■ **PROBLEM STATEMENT**:
Give back exactly the stretch of data below from the line holding "ATOM 10 C CA" through the line holding "ATOM 32 C CA", both ends included, and leave the remaining lines out.
===== DATASET RECORDS
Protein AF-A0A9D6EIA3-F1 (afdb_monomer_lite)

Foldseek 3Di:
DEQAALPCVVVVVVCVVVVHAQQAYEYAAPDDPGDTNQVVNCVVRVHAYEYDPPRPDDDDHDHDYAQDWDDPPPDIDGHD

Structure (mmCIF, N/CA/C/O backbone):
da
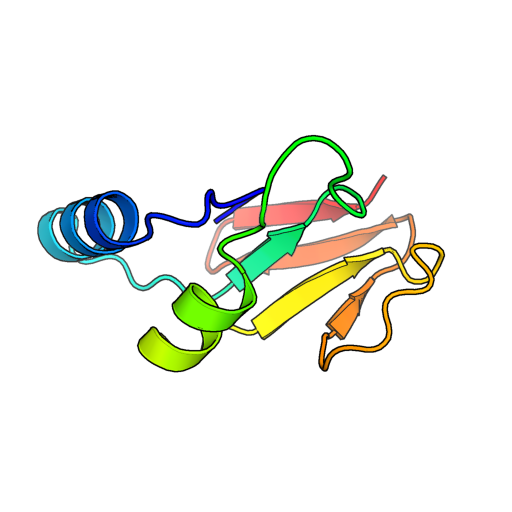ta_AF-A0A9D6EIA3-F1
#
_entry.id   AF-A0A9D6EIA3-F1
#
loop_
_atom_site.group_PDB
_atom_site.id
_atom_site.type_symbol
_atom_site.label_atom_id
_atom_site.label_alt_id
_atom_site.label_comp_id
_atom_site.label_asym_id
_atom_site.label_entity_id
_atom_site.label_seq_id
_atom_site.pdbx_PDB_ins_code
_atom_site.Cartn_x
_atom_site.Cartn_y
_atom_site.Cartn_z
_atom_site.occupancy
_atom_site.B_iso_or_equiv
_atom_site.auth_seq_id
_atom_site.auth_comp_id
_atom_site.auth_asym_id
_atom_site.auth_atom_id
_atom_site.pdbx_PDB_model_num
ATOM 1 N N . MET A 1 1 ? -4.760 4.236 0.999 1.00 96.19 1 MET A N 1
ATOM 2 C CA . MET A 1 1 ? -3.779 5.328 1.126 1.00 96.19 1 MET A CA 1
ATOM 3 C C . MET A 1 1 ? -2.897 5.303 -0.104 1.00 96.19 1 MET A C 1
ATOM 5 O O . MET A 1 1 ? -2.571 4.208 -0.535 1.00 96.19 1 MET A O 1
ATOM 9 N N . VAL A 1 2 ? -2.574 6.455 -0.681 1.00 97.19 2 VAL A N 1
ATOM 10 C CA . VAL A 1 2 ? -1.683 6.590 -1.844 1.00 97.19 2 VAL A CA 1
ATOM 11 C C . VAL A 1 2 ? -0.459 7.387 -1.395 1.00 97.19 2 VAL A C 1
ATOM 13 O O . VAL A 1 2 ? -0.661 8.403 -0.733 1.00 97.19 2 VAL A O 1
ATOM 16 N N . ASP A 1 3 ? 0.747 6.901 -1.687 1.00 96.69 3 ASP A N 1
ATOM 17 C CA . ASP A 1 3 ? 2.050 7.503 -1.345 1.00 96.69 3 ASP A CA 1
ATOM 18 C C . ASP A 1 3 ? 2.134 8.041 0.101 1.00 96.69 3 ASP A C 1
ATOM 20 O O . ASP A 1 3 ? 2.306 9.244 0.321 1.00 96.69 3 ASP A O 1
ATOM 24 N N . PRO A 1 4 ? 1.941 7.190 1.131 1.00 96.88 4 PRO A N 1
ATOM 25 C CA . PRO A 1 4 ? 2.041 7.644 2.514 1.00 96.88 4 PRO A CA 1
ATOM 26 C C . PRO A 1 4 ? 3.467 8.095 2.850 1.00 96.88 4 PRO A C 1
ATOM 28 O O . PRO A 1 4 ? 4.438 7.406 2.537 1.00 96.88 4 PRO A O 1
ATOM 31 N N . GLN A 1 5 ? 3.588 9.190 3.597 1.00 96.06 5 GLN A N 1
ATOM 32 C CA . GLN A 1 5 ? 4.855 9.593 4.205 1.00 96.06 5 GLN A CA 1
ATOM 33 C C . GLN A 1 5 ? 5.216 8.689 5.389 1.00 96.06 5 GLN A C 1
ATOM 35 O O . GLN A 1 5 ? 4.368 7.977 5.927 1.00 96.06 5 GLN A O 1
ATOM 40 N N . GLN A 1 6 ? 6.484 8.737 5.808 1.00 95.56 6 GLN A N 1
ATOM 41 C CA . GLN A 1 6 ? 6.996 7.936 6.922 1.00 95.56 6 GLN A CA 1
ATOM 42 C C . GLN A 1 6 ? 6.242 8.158 8.243 1.00 95.56 6 GLN A C 1
ATOM 44 O O . GLN A 1 6 ? 6.088 7.211 9.012 1.00 95.56 6 GLN A O 1
ATOM 49 N N . GLU A 1 7 ? 5.793 9.385 8.516 1.00 96.94 7 GLU A N 1
ATOM 50 C CA . GLU A 1 7 ? 4.957 9.696 9.677 1.00 96.94 7 GLU A CA 1
ATOM 51 C C . GLU A 1 7 ? 3.510 9.274 9.389 1.00 96.94 7 GLU A C 1
ATOM 53 O O . GLU A 1 7 ? 2.802 9.913 8.609 1.00 96.94 7 GLU A O 1
ATOM 58 N N . ILE A 1 8 ? 3.080 8.156 9.984 1.00 98.00 8 ILE A N 1
ATOM 59 C CA . ILE A 1 8 ? 1.818 7.492 9.619 1.00 98.00 8 ILE A CA 1
ATOM 60 C C . ILE A 1 8 ? 0.657 7.800 10.569 1.00 98.00 8 ILE A C 1
ATOM 62 O O . ILE A 1 8 ? -0.504 7.560 10.225 1.00 98.00 8 ILE A O 1
ATOM 66 N N . GLU A 1 9 ? 0.951 8.317 11.759 1.00 98.25 9 GLU A N 1
ATOM 67 C CA . GLU A 1 9 ? -0.015 8.614 12.816 1.00 98.25 9 GLU A CA 1
ATOM 68 C C . GLU A 1 9 ? -1.167 9.514 12.335 1.00 98.25 9 GLU A C 1
ATOM 70 O O . GLU A 1 9 ? -2.321 9.126 12.548 1.00 98.25 9 GLU A O 1
ATOM 75 N N . PRO A 1 10 ? -0.929 10.612 11.582 1.00 98.12 10 PRO A N 1
ATOM 76 C CA . PRO A 1 10 ? -2.018 11.453 11.085 1.00 98.12 10 PRO A CA 1
ATOM 77 C C . PRO A 1 10 ? -3.021 10.692 10.204 1.00 98.12 10 PRO A C 1
ATOM 79 O O . PRO A 1 10 ? -4.225 10.954 10.244 1.00 98.12 10 PRO A O 1
ATOM 82 N N . TYR A 1 11 ? -2.558 9.711 9.420 1.00 97.88 11 TYR A N 1
ATOM 83 C CA . TYR A 1 11 ? -3.438 8.900 8.573 1.00 97.88 11 TYR A CA 1
ATOM 84 C C . TYR A 1 11 ? -4.322 7.972 9.407 1.00 97.88 11 TYR A C 1
ATOM 86 O O . TYR A 1 11 ? -5.518 7.841 9.132 1.00 97.88 11 TYR A O 1
ATOM 94 N N . LEU A 1 12 ? -3.738 7.338 10.427 1.00 98.19 12 LEU A N 1
ATOM 95 C CA . LEU A 1 12 ? -4.447 6.444 11.341 1.00 98.19 12 LEU A CA 1
ATOM 96 C C . LEU A 1 12 ? -5.509 7.202 12.142 1.00 98.19 12 LEU A C 1
ATOM 98 O O . LEU A 1 12 ? -6.640 6.728 12.257 1
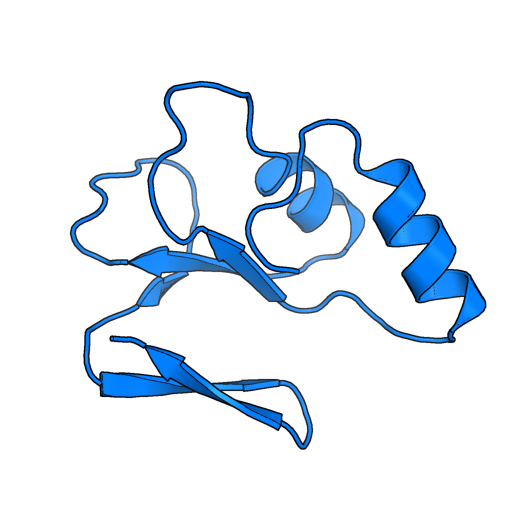.00 98.19 12 LEU A O 1
ATOM 102 N N . GLU A 1 13 ? -5.177 8.394 12.636 1.00 98.31 13 GLU A N 1
ATOM 103 C CA . GLU A 1 13 ? -6.098 9.254 13.381 1.00 98.31 13 GLU A CA 1
ATOM 104 C C . GLU A 1 13 ? -7.285 9.700 12.524 1.00 98.31 13 GLU A C 1
ATOM 106 O O . GLU A 1 13 ? -8.440 9.565 12.937 1.00 98.31 13 GLU A O 1
ATOM 111 N N . VAL A 1 14 ? -7.029 10.166 11.296 1.00 98.31 14 VAL A N 1
ATOM 112 C CA . VAL A 1 14 ? -8.095 10.578 10.371 1.00 98.31 14 VAL A CA 1
ATOM 113 C C . VAL A 1 14 ? -8.988 9.396 9.993 1.00 98.31 14 VAL A C 1
ATOM 115 O O . VAL A 1 14 ? -10.213 9.545 9.947 1.00 98.31 14 VAL A O 1
ATOM 118 N N . ALA A 1 15 ? -8.408 8.222 9.729 1.00 97.88 15 ALA A N 1
ATOM 119 C CA . ALA A 1 15 ? -9.173 7.019 9.416 1.00 97.88 15 ALA A CA 1
ATOM 120 C C . ALA A 1 15 ? -10.060 6.602 10.600 1.00 97.88 15 ALA A C 1
ATOM 122 O O . ALA A 1 15 ? -11.269 6.426 10.425 1.00 97.88 15 ALA A O 1
ATOM 123 N N . ALA A 1 16 ? -9.499 6.546 11.811 1.00 97.69 16 ALA A N 1
ATOM 124 C CA . ALA A 1 16 ? -10.231 6.212 13.029 1.00 97.69 16 ALA A CA 1
ATOM 125 C C . ALA A 1 16 ? -11.364 7.211 13.316 1.00 97.69 16 ALA A C 1
ATOM 127 O O . ALA A 1 16 ? -12.507 6.801 13.528 1.00 97.69 16 ALA A O 1
ATOM 128 N N . GLY A 1 17 ? -11.089 8.517 13.229 1.00 98.56 17 GLY A N 1
ATOM 129 C CA . GLY A 1 17 ? -12.084 9.577 13.428 1.00 98.56 17 GLY A CA 1
ATOM 130 C C . GLY A 1 17 ? -13.245 9.519 12.430 1.00 98.56 17 GLY A C 1
ATOM 131 O O . GLY A 1 17 ? -14.368 9.906 12.753 1.00 98.56 17 GLY A O 1
ATOM 132 N N . LYS A 1 18 ? -13.008 8.973 11.232 1.00 97.94 18 LYS A N 1
ATOM 133 C CA . LYS A 1 18 ? -14.029 8.756 10.195 1.00 97.94 18 LYS A CA 1
ATOM 134 C C . LYS A 1 18 ? -14.641 7.354 10.204 1.00 97.94 18 LYS A C 1
ATOM 136 O O . LYS A 1 18 ? -15.498 7.081 9.367 1.00 97.94 18 LYS A O 1
ATOM 141 N N . ARG A 1 19 ? -14.250 6.478 11.139 1.00 97.44 19 ARG A N 1
ATOM 142 C CA . ARG A 1 19 ? -14.647 5.056 11.178 1.00 97.44 19 ARG A CA 1
ATOM 143 C C . ARG A 1 19 ? -14.322 4.318 9.872 1.00 97.44 19 ARG A C 1
ATOM 145 O O . ARG A 1 19 ? -15.099 3.491 9.403 1.00 97.44 19 ARG A O 1
ATOM 152 N N . LEU A 1 20 ? -13.175 4.639 9.282 1.00 96.94 20 LEU A N 1
ATOM 153 C CA . LEU A 1 20 ? -12.639 3.995 8.088 1.00 96.94 20 LEU A CA 1
ATOM 154 C C . LEU A 1 20 ? -11.485 3.067 8.466 1.00 96.94 20 LEU A C 1
ATOM 156 O O . LEU A 1 20 ? -10.712 3.355 9.377 1.00 96.94 20 LEU A O 1
ATOM 160 N N . ALA A 1 21 ? -11.343 1.979 7.716 1.00 96.62 21 ALA A N 1
ATOM 161 C CA . ALA A 1 21 ? -10.181 1.106 7.785 1.00 96.62 21 ALA A CA 1
ATOM 162 C C . ALA A 1 21 ? -9.278 1.360 6.575 1.00 96.62 21 ALA A C 1
ATOM 164 O O . ALA A 1 21 ? -9.741 1.385 5.433 1.00 96.62 21 ALA A O 1
ATOM 165 N N . ILE A 1 22 ? -7.978 1.518 6.817 1.00 97.88 22 ILE A N 1
ATOM 166 C CA . ILE A 1 22 ? -6.984 1.526 5.745 1.00 97.88 22 ILE A CA 1
ATOM 167 C C . ILE A 1 22 ? -6.725 0.066 5.379 1.00 97.88 22 ILE A C 1
ATOM 169 O O . ILE A 1 22 ? -6.098 -0.660 6.137 1.00 97.88 22 ILE A O 1
ATOM 173 N N . THR A 1 23 ? -7.247 -0.370 4.236 1.00 97.38 23 THR A N 1
ATOM 174 C CA . THR A 1 23 ? -7.119 -1.758 3.749 1.00 97.38 23 THR A CA 1
ATOM 175 C C . THR A 1 23 ? -6.123 -1.898 2.597 1.00 97.38 23 THR A C 1
ATOM 177 O O . THR A 1 23 ? -5.672 -2.999 2.293 1.00 97.38 23 THR A O 1
ATOM 180 N N . HIS A 1 24 ? -5.780 -0.780 1.955 1.00 98.00 24 HIS A N 1
ATOM 181 C CA . HIS A 1 24 ? -4.915 -0.720 0.780 1.00 98.00 24 HIS A CA 1
ATOM 182 C C . HIS A 1 24 ? -3.926 0.433 0.927 1.00 98.00 24 HIS A C 1
ATOM 184 O O . HIS A 1 24 ? -4.327 1.561 1.244 1.00 98.00 24 HIS A O 1
ATOM 190 N N . VAL A 1 25 ? -2.656 0.163 0.650 1.00 98.06 25 VAL A N 1
ATOM 191 C CA . VAL A 1 25 ? -1.603 1.167 0.489 1.00 98.06 25 VAL A CA 1
ATOM 192 C C . VAL A 1 25 ? -1.067 1.061 -0.929 1.00 98.06 25 VAL A C 1
ATOM 194 O O . VAL A 1 25 ? -0.672 -0.018 -1.338 1.00 98.06 25 VAL A O 1
ATOM 197 N N . ILE A 1 26 ? -1.077 2.148 -1.686 1.00 97.94 26 ILE A N 1
ATOM 198 C CA . ILE A 1 26 ? -0.659 2.180 -3.087 1.00 97.94 26 ILE A CA 1
ATOM 199 C C . ILE A 1 26 ? 0.543 3.109 -3.194 1.00 97.94 26 ILE A C 1
ATOM 201 O O . ILE A 1 26 ? 0.448 4.267 -2.799 1.00 97.94 26 ILE A O 1
ATOM 205 N N . GLU A 1 27 ? 1.647 2.595 -3.716 1.00 97.38 27 GLU A N 1
ATOM 206 C CA . GLU A 1 27 ? 2.807 3.381 -4.126 1.00 97.38 27 GLU A CA 1
ATOM 207 C C . GLU A 1 27 ? 2.714 3.633 -5.629 1.00 97.38 27 GLU A C 1
ATOM 209 O O . GLU A 1 27 ? 2.592 2.692 -6.420 1.00 97.38 27 GLU A O 1
ATOM 214 N N . THR A 1 28 ? 2.766 4.897 -6.033 1.00 95.44 28 THR A N 1
ATOM 215 C CA . THR A 1 28 ? 2.755 5.283 -7.448 1.00 95.44 28 THR A CA 1
ATOM 216 C C . THR A 1 28 ? 4.081 4.949 -8.125 1.00 95.44 28 THR A C 1
ATOM 218 O O . THR A 1 28 ? 4.106 4.576 -9.296 1.00 95.44 28 THR A O 1
ATOM 221 N N . HIS A 1 29 ? 5.187 5.043 -7.387 1.00 93.81 29 HIS A N 1
ATOM 222 C CA . HIS A 1 29 ? 6.534 4.724 -7.840 1.00 93.81 29 HIS A CA 1
ATOM 223 C C . HIS A 1 29 ? 7.453 4.434 -6.646 1.00 93.81 29 HIS A C 1
ATOM 225 O O . HIS A 1 29 ? 7.067 4.567 -5.488 1.00 93.81 29 HIS A O 1
ATOM 231 N N . VAL A 1 30 ? 8.694 4.023 -6.919 1.00 92.69 30 VAL A N 1
ATOM 232 C CA . VAL A 1 30 ? 9.720 3.960 -5.871 1.00 92.69 30 VAL A CA 1
ATOM 233 C C . VAL A 1 30 ? 10.158 5.384 -5.538 1.00
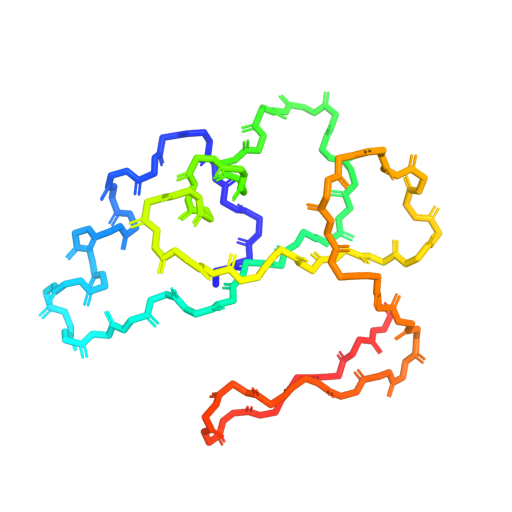 92.69 30 VAL A C 1
ATOM 235 O O . VAL A 1 30 ? 10.775 6.046 -6.370 1.00 92.69 30 VAL A O 1
ATOM 238 N N . GLN A 1 31 ? 9.852 5.829 -4.321 1.00 90.69 31 GLN A N 1
ATOM 239 C CA . GLN A 1 31 ? 10.210 7.160 -3.830 1.00 90.69 31 GLN A CA 1
ATOM 240 C C . GLN A 1 31 ? 11.736 7.299 -3.701 1.00 90.69 31 GLN A C 1
ATOM 242 O O . GLN A 1 31 ? 12.408 6.416 -3.157 1.00 90.69 31 GLN A O 1
ATOM 247 N N . ALA A 1 32 ? 12.287 8.404 -4.202 1.00 89.44 32 ALA A N 1
ATOM 248 C CA . ALA A 1 32 ? 13.726 8.701 -4.159 1.00 89.44 32 ALA A CA 1
ATOM 249 C C . ALA A 1 32 ? 14.066 9.934 -3.303 1.00 89.44 32 ALA A C 1
ATOM 251 O O . ALA A 1 32 ? 15.228 10.172 -2.982 1.00 89.44 32 ALA A O 1
ATOM 252 N N . ASP A 1 33 ? 13.056 10.719 -2.950 1.00 89.31 33 ASP A N 1
ATOM 253 C CA . ASP A 1 33 ? 13.135 11.996 -2.244 1.00 89.31 33 ASP A CA 1
ATOM 254 C C . ASP A 1 33 ? 12.726 11.886 -0.767 1.00 89.31 33 ASP A C 1
ATOM 256 O O . ASP A 1 33 ? 13.140 12.707 0.050 1.00 89.31 33 ASP A O 1
ATOM 260 N N . HIS A 1 34 ? 11.960 10.855 -0.404 1.00 89.31 34 HIS A N 1
ATOM 261 C CA . HIS A 1 34 ? 11.535 10.606 0.966 1.00 89.31 34 HIS A CA 1
ATOM 262 C C . HIS A 1 34 ? 11.400 9.113 1.284 1.00 89.31 34 HIS A C 1
ATOM 264 O O . HIS A 1 34 ? 11.363 8.248 0.408 1.00 89.31 34 HIS A O 1
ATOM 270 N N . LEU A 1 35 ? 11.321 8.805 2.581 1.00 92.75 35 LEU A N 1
==========
■ **RESULT**:
ATOM 10 C CA . VAL A 1 2 ? -1.683 6.590 -1.844 1.00 97.19 2 VAL A CA 1
ATOM 11 C C . VAL A 1 2 ? -0.459 7.387 -1.395 1.00 97.19 2 VAL A C 1
ATOM 13 O O . VAL A 1 2 ? -0.661 8.403 -0.733 1.00 97.19 2 VAL A O 1
ATOM 16 N N . ASP A 1 3 ? 0.747 6.901 -1.687 1.00 96.69 3 ASP A N 1
ATOM 17 C CA . ASP A 1 3 ? 2.050 7.503 -1.345 1.00 96.69 3 ASP A CA 1
ATOM 18 C C . ASP A 1 3 ? 2.134 8.041 0.101 1.00 96.69 3 ASP A C 1
ATOM 20 O O . ASP A 1 3 ? 2.306 9.244 0.321 1.00 96.69 3 ASP A O 1
ATOM 24 N N . PRO A 1 4 ? 1.941 7.190 1.131 1.00 96.88 4 PRO A N 1
ATOM 25 C CA . PRO A 1 4 ? 2.041 7.644 2.514 1.00 96.88 4 PRO A CA 1
ATOM 26 C C . PRO A 1 4 ? 3.467 8.095 2.850 1.00 96.88 4 PRO A C 1
ATOM 28 O O . PRO A 1 4 ? 4.438 7.406 2.537 1.00 96.88 4 PRO A O 1
ATOM 31 N N . GLN A 1 5 ? 3.588 9.190 3.597 1.00 96.06 5 GLN A N 1
ATOM 32 C CA . GLN A 1 5 ? 4.855 9.593 4.205 1.00 96.06 5 GLN A CA 1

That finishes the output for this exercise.